# Can you save money on meat with rabbits?



## Hoppy (Aug 9, 2012)

Or does it end up costing more? From all the practices I have seen with slaughtering, I want my own meat, not mass produced. No offense, but the mass chicken farms and beef make me sick to watch, and yes I still eat it. I'd just like to have a "cleaner" alternative.


----------



## PD-Riverman (May 24, 2007)

Hoppy said:


> Or does it end up costing more? From all the practices I have seen with slaughtering, I want my own meat, not mass produced. No offense, but the mass chicken farms and beef make me sick to watch, and yes I still eat it. I'd just like to have a "cleaner" alternative.

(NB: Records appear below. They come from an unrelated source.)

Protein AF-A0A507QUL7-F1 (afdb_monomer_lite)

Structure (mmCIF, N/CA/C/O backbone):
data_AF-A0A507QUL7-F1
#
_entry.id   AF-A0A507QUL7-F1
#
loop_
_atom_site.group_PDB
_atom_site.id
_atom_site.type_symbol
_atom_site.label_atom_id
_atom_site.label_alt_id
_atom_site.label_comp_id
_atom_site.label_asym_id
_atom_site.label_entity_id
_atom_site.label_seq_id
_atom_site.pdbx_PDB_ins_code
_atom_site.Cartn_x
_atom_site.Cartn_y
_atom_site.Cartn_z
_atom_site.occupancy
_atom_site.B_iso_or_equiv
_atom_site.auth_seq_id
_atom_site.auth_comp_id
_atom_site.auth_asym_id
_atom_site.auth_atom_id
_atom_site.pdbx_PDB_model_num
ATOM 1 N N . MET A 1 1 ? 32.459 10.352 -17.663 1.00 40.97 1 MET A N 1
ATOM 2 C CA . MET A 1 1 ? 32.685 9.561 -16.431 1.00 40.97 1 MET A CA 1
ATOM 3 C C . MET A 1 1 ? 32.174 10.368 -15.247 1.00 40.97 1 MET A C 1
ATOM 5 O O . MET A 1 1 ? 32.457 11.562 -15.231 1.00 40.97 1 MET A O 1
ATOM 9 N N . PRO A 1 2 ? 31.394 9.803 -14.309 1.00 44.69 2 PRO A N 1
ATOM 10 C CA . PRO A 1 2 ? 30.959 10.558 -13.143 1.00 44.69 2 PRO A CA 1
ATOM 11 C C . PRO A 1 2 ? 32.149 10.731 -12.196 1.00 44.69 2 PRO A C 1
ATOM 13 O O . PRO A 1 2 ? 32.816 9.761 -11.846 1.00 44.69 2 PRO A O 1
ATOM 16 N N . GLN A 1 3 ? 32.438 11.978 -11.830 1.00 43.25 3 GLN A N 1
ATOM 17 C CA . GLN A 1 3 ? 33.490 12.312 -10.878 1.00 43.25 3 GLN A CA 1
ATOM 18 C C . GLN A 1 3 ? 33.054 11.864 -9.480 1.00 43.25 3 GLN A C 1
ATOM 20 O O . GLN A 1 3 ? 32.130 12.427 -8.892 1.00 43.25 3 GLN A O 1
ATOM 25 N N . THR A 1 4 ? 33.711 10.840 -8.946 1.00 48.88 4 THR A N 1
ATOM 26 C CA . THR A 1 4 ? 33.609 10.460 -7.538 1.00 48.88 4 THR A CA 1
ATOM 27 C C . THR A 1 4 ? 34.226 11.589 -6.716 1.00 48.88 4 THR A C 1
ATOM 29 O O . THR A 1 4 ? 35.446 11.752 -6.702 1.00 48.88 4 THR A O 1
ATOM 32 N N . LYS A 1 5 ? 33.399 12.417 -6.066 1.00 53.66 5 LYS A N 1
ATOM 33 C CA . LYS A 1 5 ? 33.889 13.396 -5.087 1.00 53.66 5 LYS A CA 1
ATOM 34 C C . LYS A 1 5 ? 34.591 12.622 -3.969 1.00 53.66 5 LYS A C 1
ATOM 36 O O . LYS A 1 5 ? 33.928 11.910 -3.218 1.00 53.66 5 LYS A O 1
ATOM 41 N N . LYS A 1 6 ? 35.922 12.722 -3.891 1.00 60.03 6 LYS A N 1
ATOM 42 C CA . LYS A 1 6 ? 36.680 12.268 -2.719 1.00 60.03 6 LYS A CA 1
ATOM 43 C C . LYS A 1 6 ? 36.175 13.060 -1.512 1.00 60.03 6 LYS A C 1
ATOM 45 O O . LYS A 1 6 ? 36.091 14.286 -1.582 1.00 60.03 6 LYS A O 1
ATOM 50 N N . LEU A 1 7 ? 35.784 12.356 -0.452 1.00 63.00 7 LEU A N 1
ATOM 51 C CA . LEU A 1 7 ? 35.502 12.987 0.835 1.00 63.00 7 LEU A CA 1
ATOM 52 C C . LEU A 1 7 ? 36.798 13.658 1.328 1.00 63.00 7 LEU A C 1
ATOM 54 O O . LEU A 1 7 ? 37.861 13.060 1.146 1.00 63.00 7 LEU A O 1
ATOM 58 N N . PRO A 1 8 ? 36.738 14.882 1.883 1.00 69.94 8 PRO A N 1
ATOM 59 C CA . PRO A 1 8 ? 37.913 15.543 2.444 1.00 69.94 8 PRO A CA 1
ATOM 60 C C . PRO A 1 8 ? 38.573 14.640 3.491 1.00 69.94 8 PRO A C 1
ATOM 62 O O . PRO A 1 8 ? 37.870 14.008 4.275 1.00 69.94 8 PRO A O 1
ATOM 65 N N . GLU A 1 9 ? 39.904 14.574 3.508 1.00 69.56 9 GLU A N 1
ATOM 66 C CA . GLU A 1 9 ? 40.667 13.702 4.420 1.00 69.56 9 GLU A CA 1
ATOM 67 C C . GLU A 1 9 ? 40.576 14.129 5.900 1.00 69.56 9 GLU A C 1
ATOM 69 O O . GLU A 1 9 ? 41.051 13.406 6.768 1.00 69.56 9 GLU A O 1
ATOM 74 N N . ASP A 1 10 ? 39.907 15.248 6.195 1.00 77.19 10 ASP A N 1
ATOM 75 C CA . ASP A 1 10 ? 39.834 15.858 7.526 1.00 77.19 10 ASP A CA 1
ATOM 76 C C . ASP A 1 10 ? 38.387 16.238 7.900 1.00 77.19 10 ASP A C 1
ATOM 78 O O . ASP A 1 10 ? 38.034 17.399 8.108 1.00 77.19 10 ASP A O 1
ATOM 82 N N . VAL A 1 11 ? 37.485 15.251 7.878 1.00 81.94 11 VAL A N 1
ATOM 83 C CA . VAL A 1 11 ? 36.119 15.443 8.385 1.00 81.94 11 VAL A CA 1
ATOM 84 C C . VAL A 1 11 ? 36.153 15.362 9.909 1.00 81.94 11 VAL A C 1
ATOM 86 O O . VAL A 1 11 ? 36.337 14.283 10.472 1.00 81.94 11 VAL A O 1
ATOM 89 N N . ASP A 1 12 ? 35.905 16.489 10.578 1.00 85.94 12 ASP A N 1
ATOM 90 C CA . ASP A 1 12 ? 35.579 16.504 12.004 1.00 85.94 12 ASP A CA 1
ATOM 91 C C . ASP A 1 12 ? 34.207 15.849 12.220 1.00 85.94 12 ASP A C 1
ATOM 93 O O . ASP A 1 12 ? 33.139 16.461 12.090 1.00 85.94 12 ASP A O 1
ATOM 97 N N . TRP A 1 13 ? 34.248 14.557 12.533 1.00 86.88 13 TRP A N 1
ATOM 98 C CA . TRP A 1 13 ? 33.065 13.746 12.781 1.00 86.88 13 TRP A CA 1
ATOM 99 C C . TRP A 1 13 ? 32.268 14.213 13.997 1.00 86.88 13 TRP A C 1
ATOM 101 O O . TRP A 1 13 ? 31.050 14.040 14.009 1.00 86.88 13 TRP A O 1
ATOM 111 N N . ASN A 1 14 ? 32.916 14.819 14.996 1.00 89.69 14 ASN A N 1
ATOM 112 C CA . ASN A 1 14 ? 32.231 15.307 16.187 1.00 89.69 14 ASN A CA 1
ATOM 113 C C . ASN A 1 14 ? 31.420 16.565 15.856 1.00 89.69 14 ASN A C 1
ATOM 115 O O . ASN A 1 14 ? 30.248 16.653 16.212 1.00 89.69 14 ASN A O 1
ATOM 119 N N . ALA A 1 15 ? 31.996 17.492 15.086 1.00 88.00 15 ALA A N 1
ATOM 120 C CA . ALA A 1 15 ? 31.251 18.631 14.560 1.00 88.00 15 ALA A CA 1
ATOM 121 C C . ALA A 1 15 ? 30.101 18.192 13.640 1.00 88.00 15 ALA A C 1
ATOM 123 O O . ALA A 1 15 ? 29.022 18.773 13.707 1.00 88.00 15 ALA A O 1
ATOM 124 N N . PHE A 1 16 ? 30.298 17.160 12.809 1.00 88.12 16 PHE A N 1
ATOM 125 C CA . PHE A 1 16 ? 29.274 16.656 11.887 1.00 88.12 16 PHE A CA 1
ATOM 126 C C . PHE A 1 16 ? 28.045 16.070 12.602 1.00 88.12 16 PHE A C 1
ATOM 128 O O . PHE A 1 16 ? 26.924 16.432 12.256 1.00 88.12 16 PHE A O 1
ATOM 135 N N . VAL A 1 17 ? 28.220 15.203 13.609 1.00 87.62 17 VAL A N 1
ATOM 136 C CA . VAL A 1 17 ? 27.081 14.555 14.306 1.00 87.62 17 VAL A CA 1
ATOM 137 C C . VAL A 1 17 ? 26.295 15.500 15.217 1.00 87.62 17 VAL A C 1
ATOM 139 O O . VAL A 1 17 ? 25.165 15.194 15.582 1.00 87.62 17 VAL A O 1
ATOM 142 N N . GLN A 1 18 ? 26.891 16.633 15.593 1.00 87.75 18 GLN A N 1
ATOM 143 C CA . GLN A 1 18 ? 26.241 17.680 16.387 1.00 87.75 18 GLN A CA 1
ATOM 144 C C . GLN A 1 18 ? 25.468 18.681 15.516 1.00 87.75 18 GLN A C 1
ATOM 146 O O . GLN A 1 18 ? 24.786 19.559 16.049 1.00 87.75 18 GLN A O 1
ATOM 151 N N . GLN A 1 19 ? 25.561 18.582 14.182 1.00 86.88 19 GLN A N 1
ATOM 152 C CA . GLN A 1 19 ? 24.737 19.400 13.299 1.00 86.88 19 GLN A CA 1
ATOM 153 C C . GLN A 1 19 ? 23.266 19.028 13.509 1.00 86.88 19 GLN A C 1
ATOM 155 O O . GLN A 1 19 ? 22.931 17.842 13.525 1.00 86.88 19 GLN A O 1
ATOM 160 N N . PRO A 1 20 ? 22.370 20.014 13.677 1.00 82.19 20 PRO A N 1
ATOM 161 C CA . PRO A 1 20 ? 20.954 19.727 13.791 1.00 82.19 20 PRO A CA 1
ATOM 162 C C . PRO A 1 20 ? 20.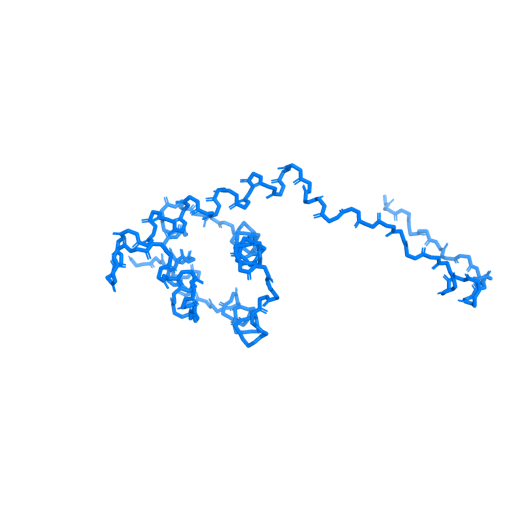472 19.068 12.501 1.00 82.19 20 PRO A C 1
ATOM 164 O O . PRO A 1 20 ? 20.825 19.506 11.402 1.00 82.19 20 PRO A O 1
ATOM 167 N N . ASP A 1 21 ? 19.628 18.046 12.636 1.00 80.06 21 ASP A N 1
ATOM 168 C CA . ASP A 1 21 ? 18.952 17.466 11.485 1.00 80.06 21 ASP A CA 1
ATOM 169 C C . ASP A 1 21 ? 18.251 18.578 10.701 1.00 80.06 21 ASP A C 1
ATOM 171 O O . ASP A 1 21 ? 17.541 19.422 11.265 1.00 80.06 21 ASP A O 1
ATOM 175 N N . ASN A 1 22 ? 18.419 18.567 9.377 1.00 73.94 22 ASN A N 1
ATOM 176 C CA . ASN A 1 22 ? 17.599 19.403 8.516 1.00 73.94 22 ASN A CA 1
ATOM 177 C C . ASN A 1 22 ? 16.138 19.098 8.842 1.00 73.94 22 ASN A C 1
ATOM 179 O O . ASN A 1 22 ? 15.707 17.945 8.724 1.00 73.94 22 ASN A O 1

Hoppy, you could spend most of your day running around the farm and woods collecting food for the rabbits and save ALOT of cash on rabbit food. You could probably feed them with out any commercial food, but it would take some of your time. There is no way you can buy commercial feed as cheap as the places that "mass produce" the animals. I can walk into Tractor Supply and buy 50lb of shelled corn for $10 or I can throw my tank in the back of the truck and go buy 500lb at bushel price which comes out to about $7.30 for 50lb. What if I could use a tractor trailer load every week or two and get it for $5 per 50lb. So I look at it this way---If you buy all your rabbit/chicken feed it will cost you more to raise them than it would a big commercial farm BUT if it cost me a dollar or two more and I know how my "Meat" was raised, what they were fed, how they were treated etc-----Having peace of mind is worth alot to me so I Raise my own. I also grow alot of their food in the garden so my actual cost is a good bit less than if I bought all of their food. I did not get into raising rabbits because it was going to be ALOT cheaper than buying them---I wanted to Know how my meat was treated, fed etc. Now that I am raising them I am always looking for ways to feed them good but save some bucks on their feed. Good Luck!


----------



## arnie (Apr 26, 2012)

Me to .I raise my own beef .chicken ,pork,and rabbit .if you compare feed cost to the cost of these meats from wall mart .it don't look good .but when compared to the gormiet guality no steroids,antibiotics arsonic.that can't be bought at any price the secure feeling of having plenty in the root cellar and frezzer.I,m getting quite a deal .the pride of ownership having a rewarding hobby improving the breed of rabbits instead of somthing like modle airplanes .but in all trouth if you have land for pasture .for a cow free range chickens can getgood hay and weeds to strech the bought feeds you can as I do save a lot of money by investing your time in careing for livestock .who needs to go to disney world to see a duck play around or a rabbit hop .when the cow will come in to be milked you don't have to spend 4$ for a gallon of gas to buy a 4$ carton of milk your price comes down even more so much depends on your situation and mind set .your cost also continue to go down as your cages and equipment last for years .


----------



## Macybaby (Jun 16, 2006)

I'm more than willing to spend a little more $$ on food and skimp somewhere else. I pay a lot more for my meat than I could if I bought only the cheap stuff at Walmart.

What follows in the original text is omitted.